Ethel (Dolly) Kibblewhite (1873–1947) was the host of an important artistic and literary salon in London in the 1910s. The salon was held at her home at 67 Frith Street and presided over by the poet and critic T.E. Hulme.

==Early life==
Born to Ethel Curtis, Kibblewhite was the oldest daughter of Thomas Figgis Curtis, a stained glass maker, and his wife Mary. Her sister, Dora Curtis, was also an artist. The two sisters studied drawing under Fred Brown, latterly at the Slade School of Art.

==Marriage==
Ethel married Gilbert Kibblewhite in London in 1900. They moved to Storrington in West Sussex where Gilbert became the manager of a dairy farm which his father had bought for him. The marriage was unsuccessful as Gilbert was unable to control his temper, causing Ethel to several times flee from him with their children Peter and Diana (later the lutanist Diana Poulton). On one occasion when they were separated, Gilbert arrived at his father in law's house at Rustington where Ethel had sought refuge from him and demanded to see her. Being denied, Gilbert burned down one of his father in law's outhouses along with the eight beehives stored inside. The marriage was effectively over by 1903 and Gilbert soon after left for Australia at the behest of his family. He returned during World War One with an Australian army regiment and he and Ethel met to discuss a divorce.

==Frith Street==
After the separation, Ethel Kibblewhite worked at the Royal School of Needlework. She lived at her father's house at 67 Frith Street, a Queen Anne house on the corner of Soho Square in London that had once been the Venetian embassy. Her father ran his business, Ward & Hughes, Ecclesiastical Stained Glass Manufacturers, from one floor of the house, the rest was family accommodation. Arnold Dolmetsch was a visitor to the house.

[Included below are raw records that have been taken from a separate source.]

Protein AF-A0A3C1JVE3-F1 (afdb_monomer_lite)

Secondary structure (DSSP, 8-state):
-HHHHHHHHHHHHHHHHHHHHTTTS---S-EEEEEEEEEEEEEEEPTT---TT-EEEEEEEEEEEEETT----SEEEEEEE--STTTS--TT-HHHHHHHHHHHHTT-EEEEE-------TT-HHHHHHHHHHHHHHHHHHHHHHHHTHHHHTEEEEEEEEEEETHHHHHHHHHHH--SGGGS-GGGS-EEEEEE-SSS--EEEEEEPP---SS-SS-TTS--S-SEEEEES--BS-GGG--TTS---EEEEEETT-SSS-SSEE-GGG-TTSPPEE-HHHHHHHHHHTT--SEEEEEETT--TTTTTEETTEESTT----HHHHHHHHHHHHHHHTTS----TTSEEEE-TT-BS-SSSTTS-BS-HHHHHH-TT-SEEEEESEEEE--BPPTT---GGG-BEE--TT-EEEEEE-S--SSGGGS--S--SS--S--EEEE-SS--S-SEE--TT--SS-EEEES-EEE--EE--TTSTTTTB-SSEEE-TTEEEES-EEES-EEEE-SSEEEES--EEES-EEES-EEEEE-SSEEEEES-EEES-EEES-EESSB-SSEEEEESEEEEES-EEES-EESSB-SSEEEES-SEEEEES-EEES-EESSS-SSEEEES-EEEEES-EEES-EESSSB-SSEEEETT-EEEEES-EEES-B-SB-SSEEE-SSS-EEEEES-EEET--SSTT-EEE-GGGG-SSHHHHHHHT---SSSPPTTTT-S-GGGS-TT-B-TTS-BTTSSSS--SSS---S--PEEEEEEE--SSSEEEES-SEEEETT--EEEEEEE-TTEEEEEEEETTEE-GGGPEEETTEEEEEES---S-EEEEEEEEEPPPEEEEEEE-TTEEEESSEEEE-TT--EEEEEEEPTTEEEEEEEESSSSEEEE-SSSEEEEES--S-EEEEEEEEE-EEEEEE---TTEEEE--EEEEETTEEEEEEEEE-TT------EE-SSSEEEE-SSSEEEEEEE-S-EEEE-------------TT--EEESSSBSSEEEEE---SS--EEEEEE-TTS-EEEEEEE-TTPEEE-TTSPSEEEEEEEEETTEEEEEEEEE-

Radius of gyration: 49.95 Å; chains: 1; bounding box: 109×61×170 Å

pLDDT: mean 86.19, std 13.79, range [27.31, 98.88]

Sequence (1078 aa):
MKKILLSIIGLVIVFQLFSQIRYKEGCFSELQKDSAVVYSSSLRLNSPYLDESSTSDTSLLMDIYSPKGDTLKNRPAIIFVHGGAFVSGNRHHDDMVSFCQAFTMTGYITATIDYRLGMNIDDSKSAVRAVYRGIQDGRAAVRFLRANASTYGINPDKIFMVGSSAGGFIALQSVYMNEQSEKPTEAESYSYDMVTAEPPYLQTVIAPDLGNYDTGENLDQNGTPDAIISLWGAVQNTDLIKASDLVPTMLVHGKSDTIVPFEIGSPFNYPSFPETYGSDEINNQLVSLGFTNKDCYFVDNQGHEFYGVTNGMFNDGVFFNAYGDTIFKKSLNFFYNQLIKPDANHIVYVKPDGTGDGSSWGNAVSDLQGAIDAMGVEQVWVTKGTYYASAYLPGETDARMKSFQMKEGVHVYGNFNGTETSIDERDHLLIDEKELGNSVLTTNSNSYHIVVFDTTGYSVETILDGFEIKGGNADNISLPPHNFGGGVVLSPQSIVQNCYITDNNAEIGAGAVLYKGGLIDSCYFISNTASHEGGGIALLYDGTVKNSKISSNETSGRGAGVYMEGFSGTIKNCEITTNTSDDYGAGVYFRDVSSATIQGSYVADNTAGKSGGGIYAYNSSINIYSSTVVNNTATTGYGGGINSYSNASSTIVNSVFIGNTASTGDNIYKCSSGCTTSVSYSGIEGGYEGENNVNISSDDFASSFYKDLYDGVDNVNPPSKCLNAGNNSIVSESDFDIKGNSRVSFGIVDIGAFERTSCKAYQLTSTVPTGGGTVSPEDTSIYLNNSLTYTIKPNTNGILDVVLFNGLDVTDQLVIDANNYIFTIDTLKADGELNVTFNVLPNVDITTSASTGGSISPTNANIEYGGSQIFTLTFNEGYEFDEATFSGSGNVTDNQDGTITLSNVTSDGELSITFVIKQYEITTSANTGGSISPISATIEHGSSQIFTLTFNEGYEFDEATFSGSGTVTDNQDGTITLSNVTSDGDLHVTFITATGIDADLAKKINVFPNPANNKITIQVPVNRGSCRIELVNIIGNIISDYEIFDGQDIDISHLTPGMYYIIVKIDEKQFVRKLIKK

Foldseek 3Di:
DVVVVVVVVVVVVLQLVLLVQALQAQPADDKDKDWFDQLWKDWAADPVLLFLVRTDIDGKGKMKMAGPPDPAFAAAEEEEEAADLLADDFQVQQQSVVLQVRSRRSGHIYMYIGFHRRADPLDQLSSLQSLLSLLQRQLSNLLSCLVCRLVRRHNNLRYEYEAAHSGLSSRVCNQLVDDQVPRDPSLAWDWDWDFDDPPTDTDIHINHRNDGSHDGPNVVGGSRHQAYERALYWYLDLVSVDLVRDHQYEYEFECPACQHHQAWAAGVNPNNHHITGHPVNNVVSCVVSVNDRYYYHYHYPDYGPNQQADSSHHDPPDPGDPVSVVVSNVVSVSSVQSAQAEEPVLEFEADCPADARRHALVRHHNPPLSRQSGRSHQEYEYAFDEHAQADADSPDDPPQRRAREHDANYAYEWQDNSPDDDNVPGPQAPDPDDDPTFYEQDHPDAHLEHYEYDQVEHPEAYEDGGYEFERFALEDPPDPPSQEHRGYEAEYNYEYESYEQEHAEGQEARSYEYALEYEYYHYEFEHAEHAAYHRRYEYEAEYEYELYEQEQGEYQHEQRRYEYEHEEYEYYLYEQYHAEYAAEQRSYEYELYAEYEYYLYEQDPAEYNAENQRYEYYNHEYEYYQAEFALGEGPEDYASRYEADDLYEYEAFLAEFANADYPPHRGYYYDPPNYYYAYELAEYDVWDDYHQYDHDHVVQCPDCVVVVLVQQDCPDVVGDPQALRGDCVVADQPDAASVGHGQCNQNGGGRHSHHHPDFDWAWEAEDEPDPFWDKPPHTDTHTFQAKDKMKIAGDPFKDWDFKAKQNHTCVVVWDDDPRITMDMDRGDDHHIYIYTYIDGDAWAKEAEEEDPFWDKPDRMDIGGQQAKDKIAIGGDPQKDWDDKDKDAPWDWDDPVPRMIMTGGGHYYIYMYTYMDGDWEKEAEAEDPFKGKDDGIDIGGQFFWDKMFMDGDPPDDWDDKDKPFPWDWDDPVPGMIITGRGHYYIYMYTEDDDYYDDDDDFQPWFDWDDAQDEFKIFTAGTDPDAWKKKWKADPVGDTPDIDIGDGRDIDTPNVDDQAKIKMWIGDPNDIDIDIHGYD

From 1911, T.E. Hulme had a study of his own in the house. He and Kibblewhite became lovers and they spent the summers together at Rustington with the children but Hulme never lived at Frith Street and he never stopped chasing other women. From 1914, Hulme was in a relationship with the painter Kate Lechmere and latterly they regarded themselves as engaged as Hulme could not countenance marrying a divorcee (Kibblewhite was separated but not yet divorced) but Hulme was killed in action in 1917 before he could marry Lechmere. Hulme was careful not to let Kibblewhite know about Lechmere, though she was aware of Kibblewhite.

==The Salon==
The salon at Frith Street, presided over by T.E. Hulme, was attended by many of the important literary and artistic figures before the First World War. These included C.R.W. Nevinson, Jacob Epstein, J.C. Squire, Henri Gaudier-Brzeska, Rupert Brooke and others. From Gaudier-Brzeska, Kibblewhite acquired the small bronze Fish sculpture, now in the Tate Gallery. Gaudier-Brzeska asked Kibblewhite to keep the item in her handbag. He made a number of similar small items for friends including knuckledusters for T.E. Hulme. Kibblewhite was at Charing Cross Station when his friends said goodbye to Gaudier-Brzeska before he left for France where he was killed in action.

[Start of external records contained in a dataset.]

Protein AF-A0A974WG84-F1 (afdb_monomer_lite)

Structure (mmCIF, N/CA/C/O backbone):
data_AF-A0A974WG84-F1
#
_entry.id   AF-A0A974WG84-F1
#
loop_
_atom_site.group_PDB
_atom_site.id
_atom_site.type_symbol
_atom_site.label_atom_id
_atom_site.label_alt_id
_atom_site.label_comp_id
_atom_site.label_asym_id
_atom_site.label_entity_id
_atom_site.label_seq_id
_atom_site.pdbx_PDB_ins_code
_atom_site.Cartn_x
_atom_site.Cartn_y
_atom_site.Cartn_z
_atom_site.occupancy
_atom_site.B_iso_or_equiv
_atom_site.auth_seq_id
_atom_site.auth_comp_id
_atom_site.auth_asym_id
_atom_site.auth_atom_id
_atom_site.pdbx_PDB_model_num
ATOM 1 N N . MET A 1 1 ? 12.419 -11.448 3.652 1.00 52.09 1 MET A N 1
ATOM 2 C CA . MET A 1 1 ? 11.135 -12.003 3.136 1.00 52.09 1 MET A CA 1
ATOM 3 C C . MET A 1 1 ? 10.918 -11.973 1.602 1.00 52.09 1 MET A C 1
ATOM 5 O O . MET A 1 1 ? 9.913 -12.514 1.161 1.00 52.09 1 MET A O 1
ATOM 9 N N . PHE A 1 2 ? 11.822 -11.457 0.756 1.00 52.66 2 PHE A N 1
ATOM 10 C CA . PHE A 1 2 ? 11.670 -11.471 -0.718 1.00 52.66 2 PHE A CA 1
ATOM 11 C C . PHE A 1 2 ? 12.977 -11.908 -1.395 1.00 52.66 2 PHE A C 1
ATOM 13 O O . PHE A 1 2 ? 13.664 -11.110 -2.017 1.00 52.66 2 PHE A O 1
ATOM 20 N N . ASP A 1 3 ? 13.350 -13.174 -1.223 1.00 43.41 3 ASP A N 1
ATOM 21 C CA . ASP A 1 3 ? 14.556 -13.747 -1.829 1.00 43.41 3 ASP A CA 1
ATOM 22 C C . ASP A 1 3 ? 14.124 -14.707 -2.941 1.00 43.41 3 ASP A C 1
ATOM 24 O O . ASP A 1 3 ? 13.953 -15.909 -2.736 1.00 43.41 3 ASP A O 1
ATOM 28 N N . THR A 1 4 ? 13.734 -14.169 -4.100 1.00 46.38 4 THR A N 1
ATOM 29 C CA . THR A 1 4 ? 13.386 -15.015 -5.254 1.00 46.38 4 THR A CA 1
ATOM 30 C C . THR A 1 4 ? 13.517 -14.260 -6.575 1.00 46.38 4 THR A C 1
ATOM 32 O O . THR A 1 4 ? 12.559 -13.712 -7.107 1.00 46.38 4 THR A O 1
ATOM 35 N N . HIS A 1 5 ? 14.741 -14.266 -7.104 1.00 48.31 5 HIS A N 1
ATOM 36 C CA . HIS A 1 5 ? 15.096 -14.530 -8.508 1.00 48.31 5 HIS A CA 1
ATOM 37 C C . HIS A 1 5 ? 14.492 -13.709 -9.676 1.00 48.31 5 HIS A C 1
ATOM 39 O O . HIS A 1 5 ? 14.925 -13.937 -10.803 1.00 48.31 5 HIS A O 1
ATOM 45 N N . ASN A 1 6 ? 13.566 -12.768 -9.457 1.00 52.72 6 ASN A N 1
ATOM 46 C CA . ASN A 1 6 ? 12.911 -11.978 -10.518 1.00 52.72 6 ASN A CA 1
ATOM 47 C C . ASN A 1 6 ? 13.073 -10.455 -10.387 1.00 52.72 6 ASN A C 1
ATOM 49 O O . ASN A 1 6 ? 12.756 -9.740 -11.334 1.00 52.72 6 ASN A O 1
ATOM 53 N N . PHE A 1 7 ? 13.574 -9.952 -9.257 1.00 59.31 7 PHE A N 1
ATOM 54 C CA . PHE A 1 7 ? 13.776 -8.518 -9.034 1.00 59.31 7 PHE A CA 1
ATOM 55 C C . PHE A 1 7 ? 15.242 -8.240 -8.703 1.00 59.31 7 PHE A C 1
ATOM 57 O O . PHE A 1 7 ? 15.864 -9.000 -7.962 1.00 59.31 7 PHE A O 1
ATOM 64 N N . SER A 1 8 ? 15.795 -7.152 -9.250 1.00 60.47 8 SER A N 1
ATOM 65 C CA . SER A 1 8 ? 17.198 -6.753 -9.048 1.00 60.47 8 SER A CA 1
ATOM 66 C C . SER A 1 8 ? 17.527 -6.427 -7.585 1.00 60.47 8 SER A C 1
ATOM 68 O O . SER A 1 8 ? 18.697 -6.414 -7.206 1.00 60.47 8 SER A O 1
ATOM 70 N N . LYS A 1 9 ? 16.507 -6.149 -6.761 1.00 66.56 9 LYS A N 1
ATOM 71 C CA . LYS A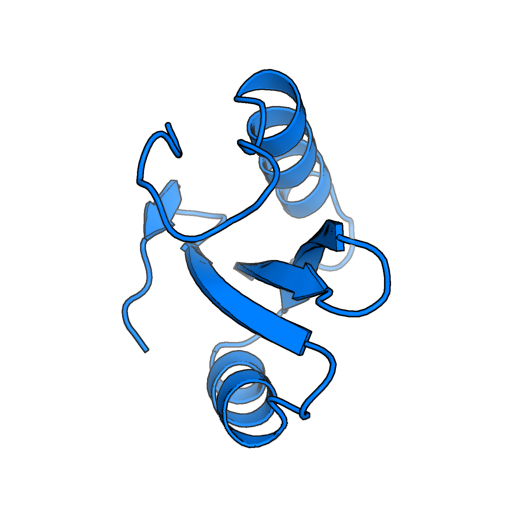 1 9 ? 16.638 -5.850 -5.334 1.00 66.56 9 LYS A CA 1
ATOM 72 C C . LYS A 1 9 ? 15.693 -6.716 -4.511 1.00 66.56 9 LYS A C 1
ATOM 74 O O . LYS A 1 9 ? 14.596 -7.045 -4.958 1.00 66.56 9 LYS A O 1
ATOM 79 N N . SER A 1 10 ? 16.117 -7.013 -3.289 1.00 73.25 10 SER A N 1
ATOM 80 C CA . SER A 1 10 ? 15.267 -7.589 -2.251 1.00 73.25 10 SER A CA 1
ATOM 81 C C . SER A 1 10 ? 14.681 -6.457 -1.412 1.00 73.25 10 SER A C 1
ATOM 83 O O . SER A 1 10 ? 15.388 -5.509 -1.073 1.00 73.25 10 SER A O 1
ATOM 85 N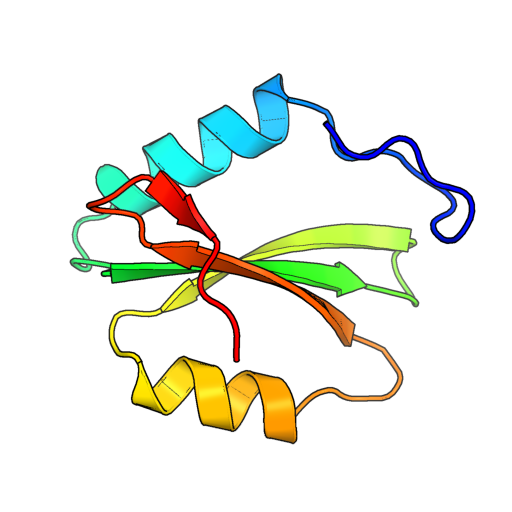 N . LEU A 1 11 ? 13.396 -6.547 -1.076 1.00 79.00 11 LEU A N 1
ATOM 86 C CA . LEU A 1 11 ? 12.787 -5.637 -0.113 1.00 79.00 11 LEU A CA 1
ATOM 87 C C . LEU A 1 11 ? 13.284 -5.998 1.293 1.00 79.00 11 LEU A C 1
ATOM 89 O O . LEU A 1 11 ? 13.061 -7.121 1.759 1.00 79.00 11 LEU A O 1
ATOM 93 N N . GLU A 1 12 ? 13.974 -5.061 1.941 1.00 82.00 12 GLU A N 1
ATOM 94 C CA . GLU A 1 12 ? 14.431 -5.214 3.323 1.00 82.00 12 GLU A CA 1
ATOM 95 C C . GLU A 1 12 ? 13.233 -5.268 4.280 1.00 82.00 12 GLU A C 1
ATOM 97 O O . GLU A 1 12 ? 12.267 -4.520 4.130 1.00 82.00 12 GLU A O 1
ATOM 102 N N . GLU A 1 13 ? 13.290 -6.159 5.272 1.00 81.00 13 GLU A N 1
ATOM 103 C CA . GLU A 1 13 ? 12.184 -6.342 6.225 1.00 81.00 13 GLU A CA 1
ATOM 104 C C . GLU A 1 13 ? 11.946 -5.096 7.080 1.00 81.00 13 GLU A C 1
ATOM 106 O O . GLU A 1 13 ? 10.797 -4.749 7.313 1.00 81.00 13 GLU A O 1
ATOM 111 N N . ASP A 1 14 ? 13.003 -4.367 7.441 1.00 84.81 14 ASP A N 1
ATOM 112 C CA . ASP A 1 14 ? 12.920 -3.102 8.187 1.00 84.81 14 ASP A CA 1
ATOM 113 C C . ASP A 1 14 ? 12.136 -2.021 7.413 1.00 84.81 14 ASP A C 1
ATOM 115 O O . ASP A 1 14 ? 11.323 -1.278 7.968 1.00 84.81 14 ASP A O 1
ATOM 119 N N . VAL A 1 15 ? 12.338 -1.974 6.090 1.00 86.81 15 VAL A N 1
ATOM 120 C CA . VAL A 1 15 ? 11.629 -1.056 5.186 1.00 86.81 15 VAL A CA 1
ATOM 121 C C . VAL A 1 15 ? 10.158 -1.446 5.080 1.00 86.81 15 VAL A C 1
ATOM 123 O O . VAL A 1 15 ? 9.281 -0.587 5.143 1.00 86.81 15 VAL A O 1
ATOM 126 N N . PHE A 1 16 ? 9.883 -2.743 4.943 1.00 87.00 16 PHE A N 1
ATOM 127 C CA . PHE A 1 16 ? 8.520 -3.258 4.891 1.00 87.00 16 PHE A CA 1
ATOM 128 C C . PHE A 1 16 ? 7.753 -3.001 6.196 1.00 87.00 16 PHE A C 1
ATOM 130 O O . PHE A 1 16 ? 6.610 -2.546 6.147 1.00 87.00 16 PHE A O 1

The salon was the scene of the fight between Wyndham Lewis and T.E. Hulme in 1914 after Lewis became convinced that Hulme was a rival for the affections of Kate Lechmere (he was) and control of the Rebel Art Centre (he wasn't). After a quarrel between Lewis and Lechmere, Lewis pronounced his intention to kill Hulme and Lechmere was forced to follow Lewis through the streets of London begging him "Please don't kill him, please don't". When Lewis eventually found Hulme at Frith Street, he burst into the room with the words "What are you doing to me?" A fight ensued and Lewis managed to get Hulme by the throat but Hulme, who was the more powerful man, got the better of Lewis and after the struggle went outside, hung him upside down on the railings of nearby Soho Square.

==Art forgeries==
In 1930, Kibblewhite was a witness in a case brought by Jacob Epstein against a London gallery which he alleged had been selling works which they attributed to him but which he had not made.

==Later life==
Kibblewhite never married again and spent her later life quietly in West Sussex. She died in 1947.